What you have to do:
Among the entries below, extract exactly the lines that run from the one with "ATOM 38 C CA" through the one with "ATOM 54 N N", both ends included.

*** Input ***

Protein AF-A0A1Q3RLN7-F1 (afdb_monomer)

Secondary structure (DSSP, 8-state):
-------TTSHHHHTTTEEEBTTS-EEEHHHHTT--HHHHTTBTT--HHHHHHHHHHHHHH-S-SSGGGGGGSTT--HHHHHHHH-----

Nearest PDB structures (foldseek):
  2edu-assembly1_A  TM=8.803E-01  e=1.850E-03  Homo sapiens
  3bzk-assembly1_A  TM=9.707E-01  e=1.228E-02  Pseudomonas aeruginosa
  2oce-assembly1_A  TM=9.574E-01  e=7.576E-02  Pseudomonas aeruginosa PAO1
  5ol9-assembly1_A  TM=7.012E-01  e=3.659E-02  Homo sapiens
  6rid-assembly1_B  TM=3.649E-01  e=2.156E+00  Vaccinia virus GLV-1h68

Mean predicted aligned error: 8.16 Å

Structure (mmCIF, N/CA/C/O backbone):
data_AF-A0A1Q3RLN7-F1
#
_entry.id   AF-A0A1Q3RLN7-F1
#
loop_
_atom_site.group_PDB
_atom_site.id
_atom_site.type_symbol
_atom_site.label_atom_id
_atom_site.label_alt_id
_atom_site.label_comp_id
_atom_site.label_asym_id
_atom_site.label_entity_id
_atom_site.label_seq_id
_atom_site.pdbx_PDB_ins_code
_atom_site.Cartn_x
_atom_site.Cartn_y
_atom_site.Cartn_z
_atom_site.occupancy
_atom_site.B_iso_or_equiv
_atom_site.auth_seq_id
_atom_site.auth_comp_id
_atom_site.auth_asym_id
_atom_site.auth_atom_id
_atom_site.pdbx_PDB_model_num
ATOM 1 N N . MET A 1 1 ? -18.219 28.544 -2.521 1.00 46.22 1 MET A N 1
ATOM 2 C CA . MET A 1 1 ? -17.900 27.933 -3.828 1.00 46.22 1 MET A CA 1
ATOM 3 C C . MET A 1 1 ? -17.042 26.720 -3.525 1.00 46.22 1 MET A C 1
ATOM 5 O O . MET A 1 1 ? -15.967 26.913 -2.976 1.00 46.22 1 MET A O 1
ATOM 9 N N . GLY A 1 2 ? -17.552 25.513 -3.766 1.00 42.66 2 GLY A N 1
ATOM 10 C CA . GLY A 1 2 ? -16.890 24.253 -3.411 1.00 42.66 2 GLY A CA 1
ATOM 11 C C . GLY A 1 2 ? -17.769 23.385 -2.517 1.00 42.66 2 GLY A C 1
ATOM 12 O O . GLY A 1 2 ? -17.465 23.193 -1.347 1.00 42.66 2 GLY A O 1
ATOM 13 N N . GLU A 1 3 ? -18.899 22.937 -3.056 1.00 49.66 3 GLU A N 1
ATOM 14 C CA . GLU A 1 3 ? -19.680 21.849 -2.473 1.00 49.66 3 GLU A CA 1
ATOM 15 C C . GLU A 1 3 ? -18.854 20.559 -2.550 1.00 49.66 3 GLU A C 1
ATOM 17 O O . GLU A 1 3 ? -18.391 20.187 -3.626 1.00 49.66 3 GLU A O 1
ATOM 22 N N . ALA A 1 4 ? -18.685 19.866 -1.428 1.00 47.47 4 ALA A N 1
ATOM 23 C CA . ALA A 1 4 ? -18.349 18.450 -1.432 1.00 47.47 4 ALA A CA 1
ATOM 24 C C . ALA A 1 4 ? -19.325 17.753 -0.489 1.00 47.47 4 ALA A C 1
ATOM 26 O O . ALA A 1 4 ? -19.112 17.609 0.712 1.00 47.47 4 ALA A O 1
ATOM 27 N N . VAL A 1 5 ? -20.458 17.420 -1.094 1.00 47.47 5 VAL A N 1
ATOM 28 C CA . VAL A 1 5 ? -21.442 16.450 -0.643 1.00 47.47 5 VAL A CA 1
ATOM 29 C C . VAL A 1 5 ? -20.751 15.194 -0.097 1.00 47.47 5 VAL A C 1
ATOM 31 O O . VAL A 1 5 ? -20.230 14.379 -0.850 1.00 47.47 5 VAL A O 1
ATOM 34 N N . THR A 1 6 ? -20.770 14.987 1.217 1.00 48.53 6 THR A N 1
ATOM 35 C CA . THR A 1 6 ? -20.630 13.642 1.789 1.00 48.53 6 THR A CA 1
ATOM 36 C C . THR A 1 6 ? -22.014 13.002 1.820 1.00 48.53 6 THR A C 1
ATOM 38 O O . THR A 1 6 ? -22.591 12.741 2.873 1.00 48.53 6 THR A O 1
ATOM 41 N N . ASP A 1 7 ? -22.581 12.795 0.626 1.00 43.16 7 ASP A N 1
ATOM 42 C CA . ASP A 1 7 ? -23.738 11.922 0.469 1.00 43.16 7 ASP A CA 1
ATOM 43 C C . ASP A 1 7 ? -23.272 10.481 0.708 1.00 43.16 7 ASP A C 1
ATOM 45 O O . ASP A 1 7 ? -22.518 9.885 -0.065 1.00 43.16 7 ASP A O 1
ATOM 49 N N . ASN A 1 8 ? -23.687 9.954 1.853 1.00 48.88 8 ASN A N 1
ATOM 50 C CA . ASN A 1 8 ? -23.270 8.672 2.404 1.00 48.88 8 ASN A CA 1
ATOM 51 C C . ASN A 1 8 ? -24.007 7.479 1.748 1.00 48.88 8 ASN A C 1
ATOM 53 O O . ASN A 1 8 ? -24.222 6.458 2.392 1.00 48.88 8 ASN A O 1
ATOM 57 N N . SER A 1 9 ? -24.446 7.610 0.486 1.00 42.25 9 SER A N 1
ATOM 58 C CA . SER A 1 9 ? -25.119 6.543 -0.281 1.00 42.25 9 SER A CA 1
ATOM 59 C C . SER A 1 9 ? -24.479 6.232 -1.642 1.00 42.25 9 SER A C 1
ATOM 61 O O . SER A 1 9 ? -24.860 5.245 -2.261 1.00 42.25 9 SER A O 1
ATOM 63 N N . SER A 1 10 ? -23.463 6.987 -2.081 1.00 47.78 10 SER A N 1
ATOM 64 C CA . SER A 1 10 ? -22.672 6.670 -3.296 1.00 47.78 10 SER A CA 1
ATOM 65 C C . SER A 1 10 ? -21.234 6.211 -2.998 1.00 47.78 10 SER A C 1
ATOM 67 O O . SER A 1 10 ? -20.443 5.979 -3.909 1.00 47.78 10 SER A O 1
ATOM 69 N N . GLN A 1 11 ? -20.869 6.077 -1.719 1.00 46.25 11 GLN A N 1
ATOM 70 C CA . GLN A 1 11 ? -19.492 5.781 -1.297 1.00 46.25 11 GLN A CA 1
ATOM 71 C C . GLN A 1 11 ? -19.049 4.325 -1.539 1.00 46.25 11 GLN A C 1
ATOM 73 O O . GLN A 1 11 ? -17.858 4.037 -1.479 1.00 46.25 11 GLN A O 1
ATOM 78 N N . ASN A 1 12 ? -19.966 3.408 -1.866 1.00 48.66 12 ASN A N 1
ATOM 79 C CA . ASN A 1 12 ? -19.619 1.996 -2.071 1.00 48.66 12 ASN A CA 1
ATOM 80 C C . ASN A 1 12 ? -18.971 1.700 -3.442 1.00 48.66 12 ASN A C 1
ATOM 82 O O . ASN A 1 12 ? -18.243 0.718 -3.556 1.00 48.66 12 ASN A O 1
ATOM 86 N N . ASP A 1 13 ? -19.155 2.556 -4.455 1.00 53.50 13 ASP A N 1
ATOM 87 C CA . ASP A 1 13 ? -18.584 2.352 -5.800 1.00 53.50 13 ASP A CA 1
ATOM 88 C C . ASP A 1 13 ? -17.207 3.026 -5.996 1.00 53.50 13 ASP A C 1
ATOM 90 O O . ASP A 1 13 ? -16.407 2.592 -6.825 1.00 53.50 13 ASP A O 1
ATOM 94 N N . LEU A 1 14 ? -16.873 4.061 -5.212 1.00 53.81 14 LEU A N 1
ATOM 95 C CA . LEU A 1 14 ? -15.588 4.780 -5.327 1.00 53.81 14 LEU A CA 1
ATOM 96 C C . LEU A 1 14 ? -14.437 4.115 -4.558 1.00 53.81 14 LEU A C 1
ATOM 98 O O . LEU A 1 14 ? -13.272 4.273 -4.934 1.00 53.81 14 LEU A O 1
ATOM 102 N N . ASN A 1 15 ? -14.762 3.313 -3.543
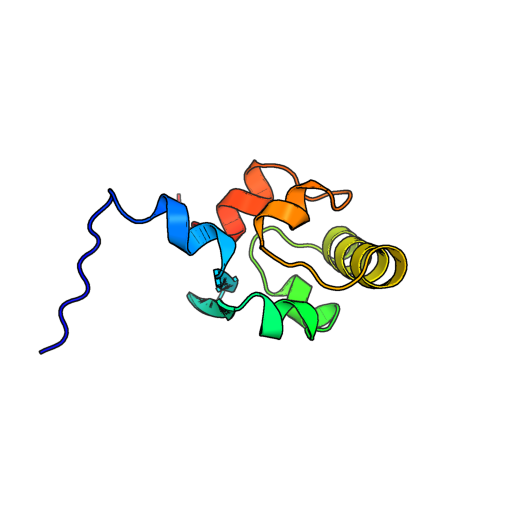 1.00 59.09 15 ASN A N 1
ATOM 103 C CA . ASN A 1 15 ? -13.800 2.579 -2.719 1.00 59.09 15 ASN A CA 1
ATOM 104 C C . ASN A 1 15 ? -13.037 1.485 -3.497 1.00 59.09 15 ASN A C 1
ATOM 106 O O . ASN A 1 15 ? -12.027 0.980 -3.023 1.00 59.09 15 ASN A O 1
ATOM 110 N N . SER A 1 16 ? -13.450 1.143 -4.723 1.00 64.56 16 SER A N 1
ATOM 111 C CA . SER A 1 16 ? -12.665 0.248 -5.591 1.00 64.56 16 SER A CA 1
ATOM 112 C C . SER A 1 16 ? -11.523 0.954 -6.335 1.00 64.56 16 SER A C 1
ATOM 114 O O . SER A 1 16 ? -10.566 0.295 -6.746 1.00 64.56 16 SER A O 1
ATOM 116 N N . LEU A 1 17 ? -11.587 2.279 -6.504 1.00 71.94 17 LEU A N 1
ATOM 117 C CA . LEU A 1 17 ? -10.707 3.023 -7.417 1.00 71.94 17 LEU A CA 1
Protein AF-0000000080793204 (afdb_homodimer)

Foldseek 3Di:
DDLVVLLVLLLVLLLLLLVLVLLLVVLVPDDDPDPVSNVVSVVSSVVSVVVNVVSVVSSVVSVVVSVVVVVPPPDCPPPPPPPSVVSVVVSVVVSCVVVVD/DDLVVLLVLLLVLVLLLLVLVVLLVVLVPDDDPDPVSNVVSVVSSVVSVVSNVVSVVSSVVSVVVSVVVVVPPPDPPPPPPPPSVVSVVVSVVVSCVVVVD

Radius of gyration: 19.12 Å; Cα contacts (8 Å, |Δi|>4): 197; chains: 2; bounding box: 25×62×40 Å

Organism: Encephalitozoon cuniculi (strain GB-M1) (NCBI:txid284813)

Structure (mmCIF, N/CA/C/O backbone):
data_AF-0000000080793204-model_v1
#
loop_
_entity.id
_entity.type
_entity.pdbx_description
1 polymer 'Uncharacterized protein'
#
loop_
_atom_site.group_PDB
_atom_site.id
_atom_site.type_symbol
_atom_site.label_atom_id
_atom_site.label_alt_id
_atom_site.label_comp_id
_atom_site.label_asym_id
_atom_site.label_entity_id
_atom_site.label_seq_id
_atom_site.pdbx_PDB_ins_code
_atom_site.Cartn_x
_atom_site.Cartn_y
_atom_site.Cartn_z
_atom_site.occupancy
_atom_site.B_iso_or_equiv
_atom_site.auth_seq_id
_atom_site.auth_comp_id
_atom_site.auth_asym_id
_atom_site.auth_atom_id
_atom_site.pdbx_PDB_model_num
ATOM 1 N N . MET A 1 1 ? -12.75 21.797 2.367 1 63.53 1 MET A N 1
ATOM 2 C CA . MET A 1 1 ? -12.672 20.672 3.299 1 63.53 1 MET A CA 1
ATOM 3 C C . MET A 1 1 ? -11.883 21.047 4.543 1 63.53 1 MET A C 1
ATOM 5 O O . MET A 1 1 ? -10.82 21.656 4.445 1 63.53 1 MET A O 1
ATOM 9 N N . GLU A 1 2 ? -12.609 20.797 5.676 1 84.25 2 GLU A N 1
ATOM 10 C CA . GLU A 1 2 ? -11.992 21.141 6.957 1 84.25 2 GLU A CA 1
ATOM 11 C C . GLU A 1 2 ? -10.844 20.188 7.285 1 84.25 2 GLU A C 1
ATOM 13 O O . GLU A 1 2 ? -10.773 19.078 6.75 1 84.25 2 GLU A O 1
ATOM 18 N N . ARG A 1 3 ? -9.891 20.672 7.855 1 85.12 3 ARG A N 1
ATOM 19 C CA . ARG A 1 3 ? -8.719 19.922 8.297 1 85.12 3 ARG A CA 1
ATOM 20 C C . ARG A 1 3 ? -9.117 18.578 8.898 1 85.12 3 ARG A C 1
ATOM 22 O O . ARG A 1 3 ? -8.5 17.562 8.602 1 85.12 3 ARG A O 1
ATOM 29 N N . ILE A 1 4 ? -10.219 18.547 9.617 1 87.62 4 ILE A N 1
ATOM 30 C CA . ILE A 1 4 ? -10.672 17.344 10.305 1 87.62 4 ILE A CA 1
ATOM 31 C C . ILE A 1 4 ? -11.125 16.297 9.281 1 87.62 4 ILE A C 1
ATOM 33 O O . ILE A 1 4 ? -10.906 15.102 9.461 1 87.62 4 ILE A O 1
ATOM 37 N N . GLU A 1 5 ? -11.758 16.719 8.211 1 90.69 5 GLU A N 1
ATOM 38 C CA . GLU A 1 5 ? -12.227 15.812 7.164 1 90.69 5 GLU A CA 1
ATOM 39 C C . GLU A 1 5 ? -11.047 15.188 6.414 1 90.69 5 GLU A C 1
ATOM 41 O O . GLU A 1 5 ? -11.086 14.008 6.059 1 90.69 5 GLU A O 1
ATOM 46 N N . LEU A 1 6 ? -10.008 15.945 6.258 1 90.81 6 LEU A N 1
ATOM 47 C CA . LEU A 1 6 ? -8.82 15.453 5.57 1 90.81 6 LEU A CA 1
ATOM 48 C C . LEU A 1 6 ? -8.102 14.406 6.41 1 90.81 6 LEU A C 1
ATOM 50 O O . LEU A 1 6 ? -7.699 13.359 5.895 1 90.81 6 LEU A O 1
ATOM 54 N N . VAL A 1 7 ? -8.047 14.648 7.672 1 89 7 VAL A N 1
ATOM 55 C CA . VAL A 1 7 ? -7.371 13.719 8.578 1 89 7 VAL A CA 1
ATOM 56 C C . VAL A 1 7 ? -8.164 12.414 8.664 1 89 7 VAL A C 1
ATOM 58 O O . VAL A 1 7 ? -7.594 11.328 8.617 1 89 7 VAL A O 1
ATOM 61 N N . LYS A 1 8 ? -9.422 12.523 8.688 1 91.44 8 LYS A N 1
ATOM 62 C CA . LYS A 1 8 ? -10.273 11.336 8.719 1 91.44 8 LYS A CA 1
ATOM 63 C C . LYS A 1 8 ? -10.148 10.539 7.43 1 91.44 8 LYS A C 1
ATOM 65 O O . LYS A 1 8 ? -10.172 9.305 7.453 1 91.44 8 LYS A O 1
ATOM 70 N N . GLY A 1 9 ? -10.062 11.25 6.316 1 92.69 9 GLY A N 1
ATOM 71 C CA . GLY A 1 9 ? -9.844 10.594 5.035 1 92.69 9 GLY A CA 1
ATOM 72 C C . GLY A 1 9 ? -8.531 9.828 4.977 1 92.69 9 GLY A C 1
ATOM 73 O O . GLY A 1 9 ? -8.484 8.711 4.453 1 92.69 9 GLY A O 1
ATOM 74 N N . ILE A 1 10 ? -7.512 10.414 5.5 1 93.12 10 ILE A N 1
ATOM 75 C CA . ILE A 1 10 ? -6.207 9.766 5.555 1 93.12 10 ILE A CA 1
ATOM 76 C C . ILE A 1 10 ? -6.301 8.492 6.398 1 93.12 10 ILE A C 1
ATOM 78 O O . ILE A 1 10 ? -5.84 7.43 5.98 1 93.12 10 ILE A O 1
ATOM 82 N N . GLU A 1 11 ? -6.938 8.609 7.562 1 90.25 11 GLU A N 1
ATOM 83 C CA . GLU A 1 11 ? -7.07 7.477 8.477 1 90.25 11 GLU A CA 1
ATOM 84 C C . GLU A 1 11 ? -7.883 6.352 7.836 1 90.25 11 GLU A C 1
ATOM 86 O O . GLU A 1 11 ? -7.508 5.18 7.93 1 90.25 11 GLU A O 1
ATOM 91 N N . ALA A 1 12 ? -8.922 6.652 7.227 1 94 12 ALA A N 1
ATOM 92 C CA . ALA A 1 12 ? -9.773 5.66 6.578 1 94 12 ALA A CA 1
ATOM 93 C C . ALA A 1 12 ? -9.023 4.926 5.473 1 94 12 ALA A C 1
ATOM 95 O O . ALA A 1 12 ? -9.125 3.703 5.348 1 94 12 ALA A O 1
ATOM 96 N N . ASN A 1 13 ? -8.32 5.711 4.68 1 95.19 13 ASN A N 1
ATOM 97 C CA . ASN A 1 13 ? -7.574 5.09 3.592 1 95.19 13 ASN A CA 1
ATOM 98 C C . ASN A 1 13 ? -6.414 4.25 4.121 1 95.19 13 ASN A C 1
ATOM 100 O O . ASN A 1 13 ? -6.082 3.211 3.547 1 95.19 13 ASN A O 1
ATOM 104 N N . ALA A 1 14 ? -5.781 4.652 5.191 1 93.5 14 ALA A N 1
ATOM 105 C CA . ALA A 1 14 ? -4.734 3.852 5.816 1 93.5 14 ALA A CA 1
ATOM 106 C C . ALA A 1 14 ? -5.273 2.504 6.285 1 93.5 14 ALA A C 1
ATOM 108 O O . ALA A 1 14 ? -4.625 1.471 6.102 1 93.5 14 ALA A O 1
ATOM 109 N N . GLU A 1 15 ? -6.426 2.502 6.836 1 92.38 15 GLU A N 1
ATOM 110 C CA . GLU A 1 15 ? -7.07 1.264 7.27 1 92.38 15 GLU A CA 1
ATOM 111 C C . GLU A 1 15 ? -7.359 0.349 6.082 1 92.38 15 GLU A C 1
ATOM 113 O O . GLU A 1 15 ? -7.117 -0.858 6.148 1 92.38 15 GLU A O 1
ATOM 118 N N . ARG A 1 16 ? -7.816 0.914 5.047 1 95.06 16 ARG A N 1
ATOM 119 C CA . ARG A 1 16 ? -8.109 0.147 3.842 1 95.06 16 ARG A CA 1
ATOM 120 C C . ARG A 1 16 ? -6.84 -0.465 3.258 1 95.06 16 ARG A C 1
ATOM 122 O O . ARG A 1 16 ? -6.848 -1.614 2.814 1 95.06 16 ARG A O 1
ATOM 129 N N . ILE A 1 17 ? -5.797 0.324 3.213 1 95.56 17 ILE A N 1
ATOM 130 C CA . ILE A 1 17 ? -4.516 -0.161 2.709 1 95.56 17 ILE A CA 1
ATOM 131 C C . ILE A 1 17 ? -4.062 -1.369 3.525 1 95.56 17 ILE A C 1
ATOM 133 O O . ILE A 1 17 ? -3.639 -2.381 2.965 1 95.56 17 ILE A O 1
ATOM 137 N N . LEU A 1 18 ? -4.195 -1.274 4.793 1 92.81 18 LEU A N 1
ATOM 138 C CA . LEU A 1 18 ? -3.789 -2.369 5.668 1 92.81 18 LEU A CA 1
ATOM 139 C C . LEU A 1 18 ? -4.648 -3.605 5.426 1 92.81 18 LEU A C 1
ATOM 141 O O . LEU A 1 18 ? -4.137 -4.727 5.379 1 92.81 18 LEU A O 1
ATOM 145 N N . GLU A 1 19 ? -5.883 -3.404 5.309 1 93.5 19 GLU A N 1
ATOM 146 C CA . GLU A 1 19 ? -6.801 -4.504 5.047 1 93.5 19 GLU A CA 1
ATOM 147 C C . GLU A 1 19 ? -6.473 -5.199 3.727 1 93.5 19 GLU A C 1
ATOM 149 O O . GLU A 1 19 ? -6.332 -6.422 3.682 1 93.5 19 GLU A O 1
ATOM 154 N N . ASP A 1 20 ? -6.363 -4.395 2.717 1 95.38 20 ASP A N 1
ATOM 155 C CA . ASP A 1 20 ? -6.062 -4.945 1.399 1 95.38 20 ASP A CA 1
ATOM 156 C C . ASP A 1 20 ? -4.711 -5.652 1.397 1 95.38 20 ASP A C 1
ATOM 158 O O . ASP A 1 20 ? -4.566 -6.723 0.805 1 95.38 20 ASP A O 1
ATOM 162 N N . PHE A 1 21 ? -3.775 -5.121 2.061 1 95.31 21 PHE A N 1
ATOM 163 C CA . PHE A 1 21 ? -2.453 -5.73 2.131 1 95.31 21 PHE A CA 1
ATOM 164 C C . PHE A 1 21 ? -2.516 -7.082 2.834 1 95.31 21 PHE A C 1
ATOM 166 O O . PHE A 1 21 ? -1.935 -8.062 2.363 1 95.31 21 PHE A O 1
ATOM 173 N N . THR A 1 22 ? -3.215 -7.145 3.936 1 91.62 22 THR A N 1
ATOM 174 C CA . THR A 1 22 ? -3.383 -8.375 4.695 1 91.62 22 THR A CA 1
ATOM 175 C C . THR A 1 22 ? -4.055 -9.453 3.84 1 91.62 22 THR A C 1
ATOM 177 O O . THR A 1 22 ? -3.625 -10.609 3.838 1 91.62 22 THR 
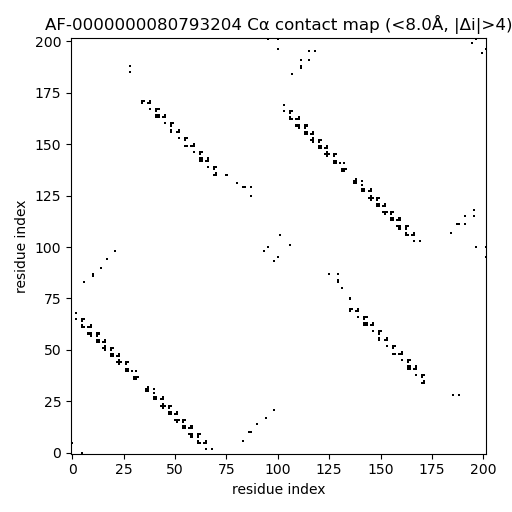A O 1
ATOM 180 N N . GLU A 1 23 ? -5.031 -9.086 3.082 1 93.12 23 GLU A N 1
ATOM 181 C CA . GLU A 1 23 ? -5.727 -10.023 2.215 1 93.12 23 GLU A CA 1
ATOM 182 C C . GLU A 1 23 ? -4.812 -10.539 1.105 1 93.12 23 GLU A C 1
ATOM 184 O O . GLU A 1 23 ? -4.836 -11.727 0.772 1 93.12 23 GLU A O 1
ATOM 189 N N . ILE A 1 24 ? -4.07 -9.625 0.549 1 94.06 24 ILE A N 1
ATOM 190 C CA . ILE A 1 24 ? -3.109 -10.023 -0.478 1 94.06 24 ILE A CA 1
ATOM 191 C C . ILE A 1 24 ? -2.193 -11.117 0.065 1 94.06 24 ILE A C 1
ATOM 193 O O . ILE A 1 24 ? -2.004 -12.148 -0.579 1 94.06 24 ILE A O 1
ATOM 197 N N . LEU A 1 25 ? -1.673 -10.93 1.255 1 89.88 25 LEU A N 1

*** End of Input ***

Solved exercise:
ATOM 38 C CA . GLU A 1 5 ? -12.227 15.812 7.164 1 90.69 5 GLU A CA 1
ATOM 39 C C . GLU A 1 5 ? -11.047 15.188 6.414 1 90.69 5 GLU A C 1
ATOM 41 O O . GLU A 1 5 ? -11.086 14.008 6.059 1 90.69 5 GLU A O 1
ATOM 46 N N . LEU A 1 6 ? -10.008 15.945 6.258 1 90.81 6 LEU A N 1
ATOM 47 C CA . LEU A 1 6 ? -8.82 15.453 5.57 1 90.81 6 LEU A CA 1
ATOM 48 C C . LEU A 1 6 ? -8.102 14.406 6.41 1 90.81 6 LEU A C 1
ATOM 50 O O . LEU A 1 6 ? -7.699 13.359 5.895 1 90.81 6 LEU A O 1
ATOM 54 N N . VAL A 1 7 ? -8.047 14.648 7.672 1 89 7 VAL A N 1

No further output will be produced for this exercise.